Richard Thomas, we knew, was an "old pro." He was only six years old when he first appeared on the stage, and he'd made his TV debut when he was seven. His parents were professional ballet dancers, dancing with the National Ballet of Cuba and the New York City Ballet. They now run a ballet school in New York City.

 

Richard has appeared in a number of Broadway and TV shows and in six films, including, Red Sky at Morning and Last Summer. More than anything else, Richard loves his work, and his work is acting. He's settled into the role of John-Boy Walton with the ease of a farm boy donning his coveralls.
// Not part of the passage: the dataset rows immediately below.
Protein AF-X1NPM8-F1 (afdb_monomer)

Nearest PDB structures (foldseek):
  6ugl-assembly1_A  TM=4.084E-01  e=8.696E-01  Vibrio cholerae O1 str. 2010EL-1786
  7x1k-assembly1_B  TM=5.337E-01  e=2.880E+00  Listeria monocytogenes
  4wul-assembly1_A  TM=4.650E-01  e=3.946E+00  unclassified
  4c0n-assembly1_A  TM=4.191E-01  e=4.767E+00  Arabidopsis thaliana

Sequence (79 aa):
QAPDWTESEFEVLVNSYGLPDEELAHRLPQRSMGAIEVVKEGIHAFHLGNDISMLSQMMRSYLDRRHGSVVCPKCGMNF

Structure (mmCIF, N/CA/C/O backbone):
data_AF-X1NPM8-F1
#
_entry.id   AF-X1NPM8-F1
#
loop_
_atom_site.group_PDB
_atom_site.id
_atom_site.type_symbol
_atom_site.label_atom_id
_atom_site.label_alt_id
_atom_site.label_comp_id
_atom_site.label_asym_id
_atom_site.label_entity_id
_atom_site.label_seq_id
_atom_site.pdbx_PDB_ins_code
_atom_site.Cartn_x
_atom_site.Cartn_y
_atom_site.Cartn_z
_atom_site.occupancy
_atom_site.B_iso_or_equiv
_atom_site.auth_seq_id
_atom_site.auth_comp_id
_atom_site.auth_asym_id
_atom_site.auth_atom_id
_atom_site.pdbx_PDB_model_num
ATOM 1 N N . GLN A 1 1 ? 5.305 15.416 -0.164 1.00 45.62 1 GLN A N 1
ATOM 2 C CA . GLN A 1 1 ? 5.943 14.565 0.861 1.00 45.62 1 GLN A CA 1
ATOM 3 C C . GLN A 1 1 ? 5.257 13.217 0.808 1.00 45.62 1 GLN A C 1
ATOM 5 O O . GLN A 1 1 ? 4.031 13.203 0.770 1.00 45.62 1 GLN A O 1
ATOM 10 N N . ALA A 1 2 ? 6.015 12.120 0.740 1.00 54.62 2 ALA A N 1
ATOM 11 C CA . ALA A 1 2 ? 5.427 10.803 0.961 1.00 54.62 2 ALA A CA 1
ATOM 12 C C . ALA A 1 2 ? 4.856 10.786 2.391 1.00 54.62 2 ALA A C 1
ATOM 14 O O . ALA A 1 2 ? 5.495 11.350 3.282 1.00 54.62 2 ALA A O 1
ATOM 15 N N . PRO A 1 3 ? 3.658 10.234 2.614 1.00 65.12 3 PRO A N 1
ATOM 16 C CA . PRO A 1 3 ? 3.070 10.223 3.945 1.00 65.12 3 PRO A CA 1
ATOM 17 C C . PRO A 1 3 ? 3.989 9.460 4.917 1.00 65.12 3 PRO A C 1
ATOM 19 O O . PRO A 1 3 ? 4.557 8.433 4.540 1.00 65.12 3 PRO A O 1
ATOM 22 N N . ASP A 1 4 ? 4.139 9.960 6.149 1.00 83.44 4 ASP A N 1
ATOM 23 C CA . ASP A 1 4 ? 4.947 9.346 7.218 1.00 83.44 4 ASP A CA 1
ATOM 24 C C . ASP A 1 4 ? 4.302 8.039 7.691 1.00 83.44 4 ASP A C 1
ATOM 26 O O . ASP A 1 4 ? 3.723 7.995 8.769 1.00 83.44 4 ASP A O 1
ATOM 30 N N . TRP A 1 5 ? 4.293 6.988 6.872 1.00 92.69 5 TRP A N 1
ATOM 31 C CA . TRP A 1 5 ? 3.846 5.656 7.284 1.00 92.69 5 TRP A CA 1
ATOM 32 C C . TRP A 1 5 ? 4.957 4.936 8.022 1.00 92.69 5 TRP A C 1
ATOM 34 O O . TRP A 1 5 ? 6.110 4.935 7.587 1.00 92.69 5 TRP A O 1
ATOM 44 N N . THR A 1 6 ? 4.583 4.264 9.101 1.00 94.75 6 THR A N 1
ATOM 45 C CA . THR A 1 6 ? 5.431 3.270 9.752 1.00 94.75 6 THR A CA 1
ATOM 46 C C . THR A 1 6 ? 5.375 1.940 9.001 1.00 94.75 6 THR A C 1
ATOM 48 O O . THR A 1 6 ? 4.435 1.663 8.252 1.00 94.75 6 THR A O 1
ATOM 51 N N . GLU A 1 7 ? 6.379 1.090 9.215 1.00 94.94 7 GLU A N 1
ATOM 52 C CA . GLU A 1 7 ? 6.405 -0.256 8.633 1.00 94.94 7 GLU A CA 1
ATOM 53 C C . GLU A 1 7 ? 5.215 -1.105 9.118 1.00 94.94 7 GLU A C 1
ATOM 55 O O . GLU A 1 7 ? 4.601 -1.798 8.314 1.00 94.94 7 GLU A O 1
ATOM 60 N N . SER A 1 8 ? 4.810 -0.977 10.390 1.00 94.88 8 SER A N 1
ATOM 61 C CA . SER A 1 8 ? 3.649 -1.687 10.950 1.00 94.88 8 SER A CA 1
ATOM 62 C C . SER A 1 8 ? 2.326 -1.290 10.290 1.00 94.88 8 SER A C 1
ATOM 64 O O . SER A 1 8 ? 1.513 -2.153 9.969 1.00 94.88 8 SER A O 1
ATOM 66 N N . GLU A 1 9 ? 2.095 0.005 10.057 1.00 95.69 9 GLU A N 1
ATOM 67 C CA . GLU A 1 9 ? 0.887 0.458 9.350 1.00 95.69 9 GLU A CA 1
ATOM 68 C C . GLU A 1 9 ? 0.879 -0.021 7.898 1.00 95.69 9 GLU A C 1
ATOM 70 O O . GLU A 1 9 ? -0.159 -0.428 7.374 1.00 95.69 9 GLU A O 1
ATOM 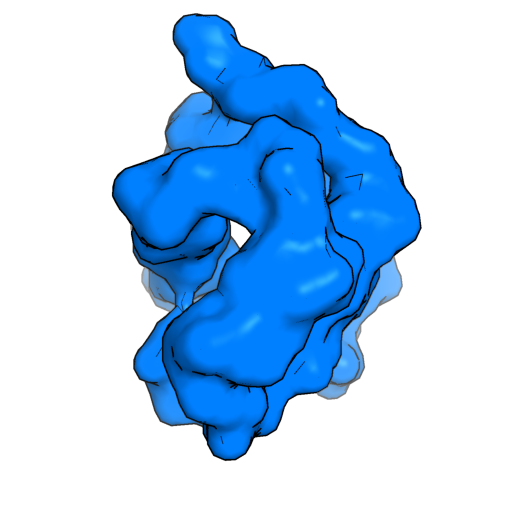75 N N . PHE A 1 10 ? 2.041 0.012 7.244 1.00 95.81 10 PHE A N 1
ATOM 76 C CA . PHE A 1 10 ? 2.167 -0.463 5.875 1.00 95.81 10 PHE A CA 1
ATOM 77 C C . PHE A 1 10 ? 1.935 -1.975 5.780 1.00 95.81 10 PHE A C 1
ATOM 79 O O . PHE A 1 10 ? 1.243 -2.427 4.874 1.00 95.81 10 PHE A O 1
ATOM 86 N N . GLU A 1 11 ? 2.419 -2.755 6.748 1.00 95.31 11 GLU A N 1
ATOM 87 C CA . GLU A 1 11 ? 2.154 -4.192 6.832 1.00 95.31 11 GLU A CA 1
ATOM 88 C C . GLU A 1 11 ? 0.660 -4.498 6.991 1.00 95.31 11 GLU A C 1
ATOM 90 O O . GLU A 1 11 ? 0.143 -5.384 6.307 1.00 95.31 11 GLU A O 1
ATOM 95 N N . VAL A 1 12 ? -0.061 -3.744 7.827 1.00 95.31 12 VAL A N 1
ATOM 96 C CA . VAL A 1 12 ? -1.525 -3.866 7.935 1.00 95.31 12 VAL A CA 1
ATOM 97 C C . VAL A 1 12 ? -2.190 -3.617 6.582 1.00 95.31 12 VAL A C 1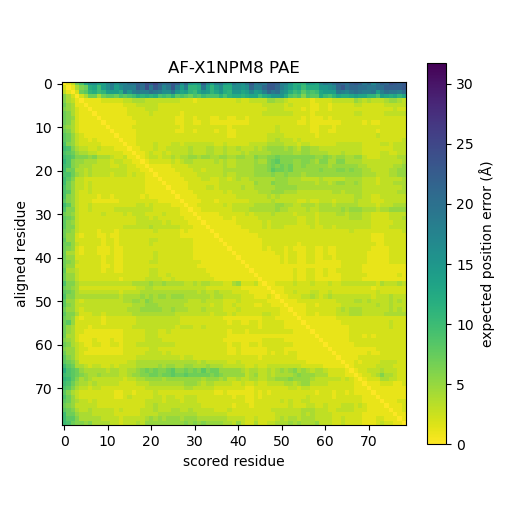
ATOM 99 O O . VAL A 1 12 ? -3.065 -4.383 6.180 1.00 95.31 12 VAL A O 1
ATOM 102 N N . LEU A 1 13 ? -1.763 -2.576 5.862 1.00 94.12 13 LEU A N 1
ATOM 103 C CA . LEU A 1 13 ? -2.329 -2.235 4.561 1.00 94.12 13 LEU A CA 1
ATOM 104 C C . LEU A 1 13 ? -2.037 -3.300 3.501 1.00 94.12 13 LEU A C 1
ATOM 106 O O . LEU A 1 13 ? -2.927 -3.675 2.741 1.00 94.12 13 LEU A O 1
ATOM 110 N N . VAL A 1 14 ? -0.810 -3.808 3.448 1.00 94.19 14 VAL A N 1
ATOM 111 C CA . VAL A 1 14 ? -0.411 -4.853 2.501 1.00 94.19 14 VAL A CA 1
ATOM 112 C C . VAL A 1 14 ? -1.216 -6.141 2.724 1.00 94.19 14 VAL A C 1
ATOM 114 O O . VAL A 1 14 ? -1.611 -6.794 1.764 1.00 94.19 14 VAL A O 1
ATOM 117 N N . ASN A 1 15 ? -1.555 -6.459 3.974 1.00 92.06 15 ASN A N 1
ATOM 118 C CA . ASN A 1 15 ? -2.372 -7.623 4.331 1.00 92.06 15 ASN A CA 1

Mary Ellen, his oldest sister on the show, is played by Judy Norton. We hadn't met Judy before. After the scene was completed, Judy walked over to the porch and sat down on the swing between Eric and Mary Elizabeth McDonough, who plays Erin. Somehow, as the three settled down, it was hard to believe that they really weren't brothers and sisters!

 

Judy is 15, she told us, and she loves being in The Waltons. "It isn't hard," she said. "I haven't had any trouble with the role. I started performing when I was seven."

 

Judy was born in Santa Monica, California. When she was seven, her parents took her to the Screen Extras Guild. "I did background work," Judy told us. "I was in the crowd scenes, and so on. I always liked it." I went to regular school, but I didn't get involved in drama there and I didn't take any acting classes. I felt I was already a professional, and I was afraid I'd disagree with the drama teachers. Then there'd be trouble!"

 

Judy is a junior in high school this year. "I got straight-A's last year," she said. "I'm pretty average in my interests, I think. I like all sports." Judy lives with her mother, her sister Ricki, who's 17, and her brother Dave, 12. "I've worked very rarely," she said. "This is the first time I've worked for any length of time. I've heard that people either like The Waltons very much or they don't like it at all. There doesn't seem to be any middle ground."

 

"What TV programs do you like?" we asked Judy. "Flip Wilson!" Eric interrupted kiddingly. The Waltons, we knew, had been shown opposite Flip and the kids were well aware of the competition. "I like M*A*S*H and Kung Fu," Judy replied, ignoring Eric. "I'm not at home long enough to watch too much TV." "Take your places, everybody!" came the call and the three young Waltons took off. It was getting hotter by the minute. In the distance, we saw Ellen Corby, who plays Grandma, getting a drink of water from a portable refreshment stand.

 

Minutes before the scene was to begin, Kami rushed up and handed us her script. "See," she said breathlessly, "this is what we're doing. You can read it." She was gone before we could say thank you.

We watched while the Waltons went through the scene again. In the midst of rubber eggplants and phony store fronts we saw something very genuine. On camera and off, the people gathered together as the Waltons looked and acted like a real family.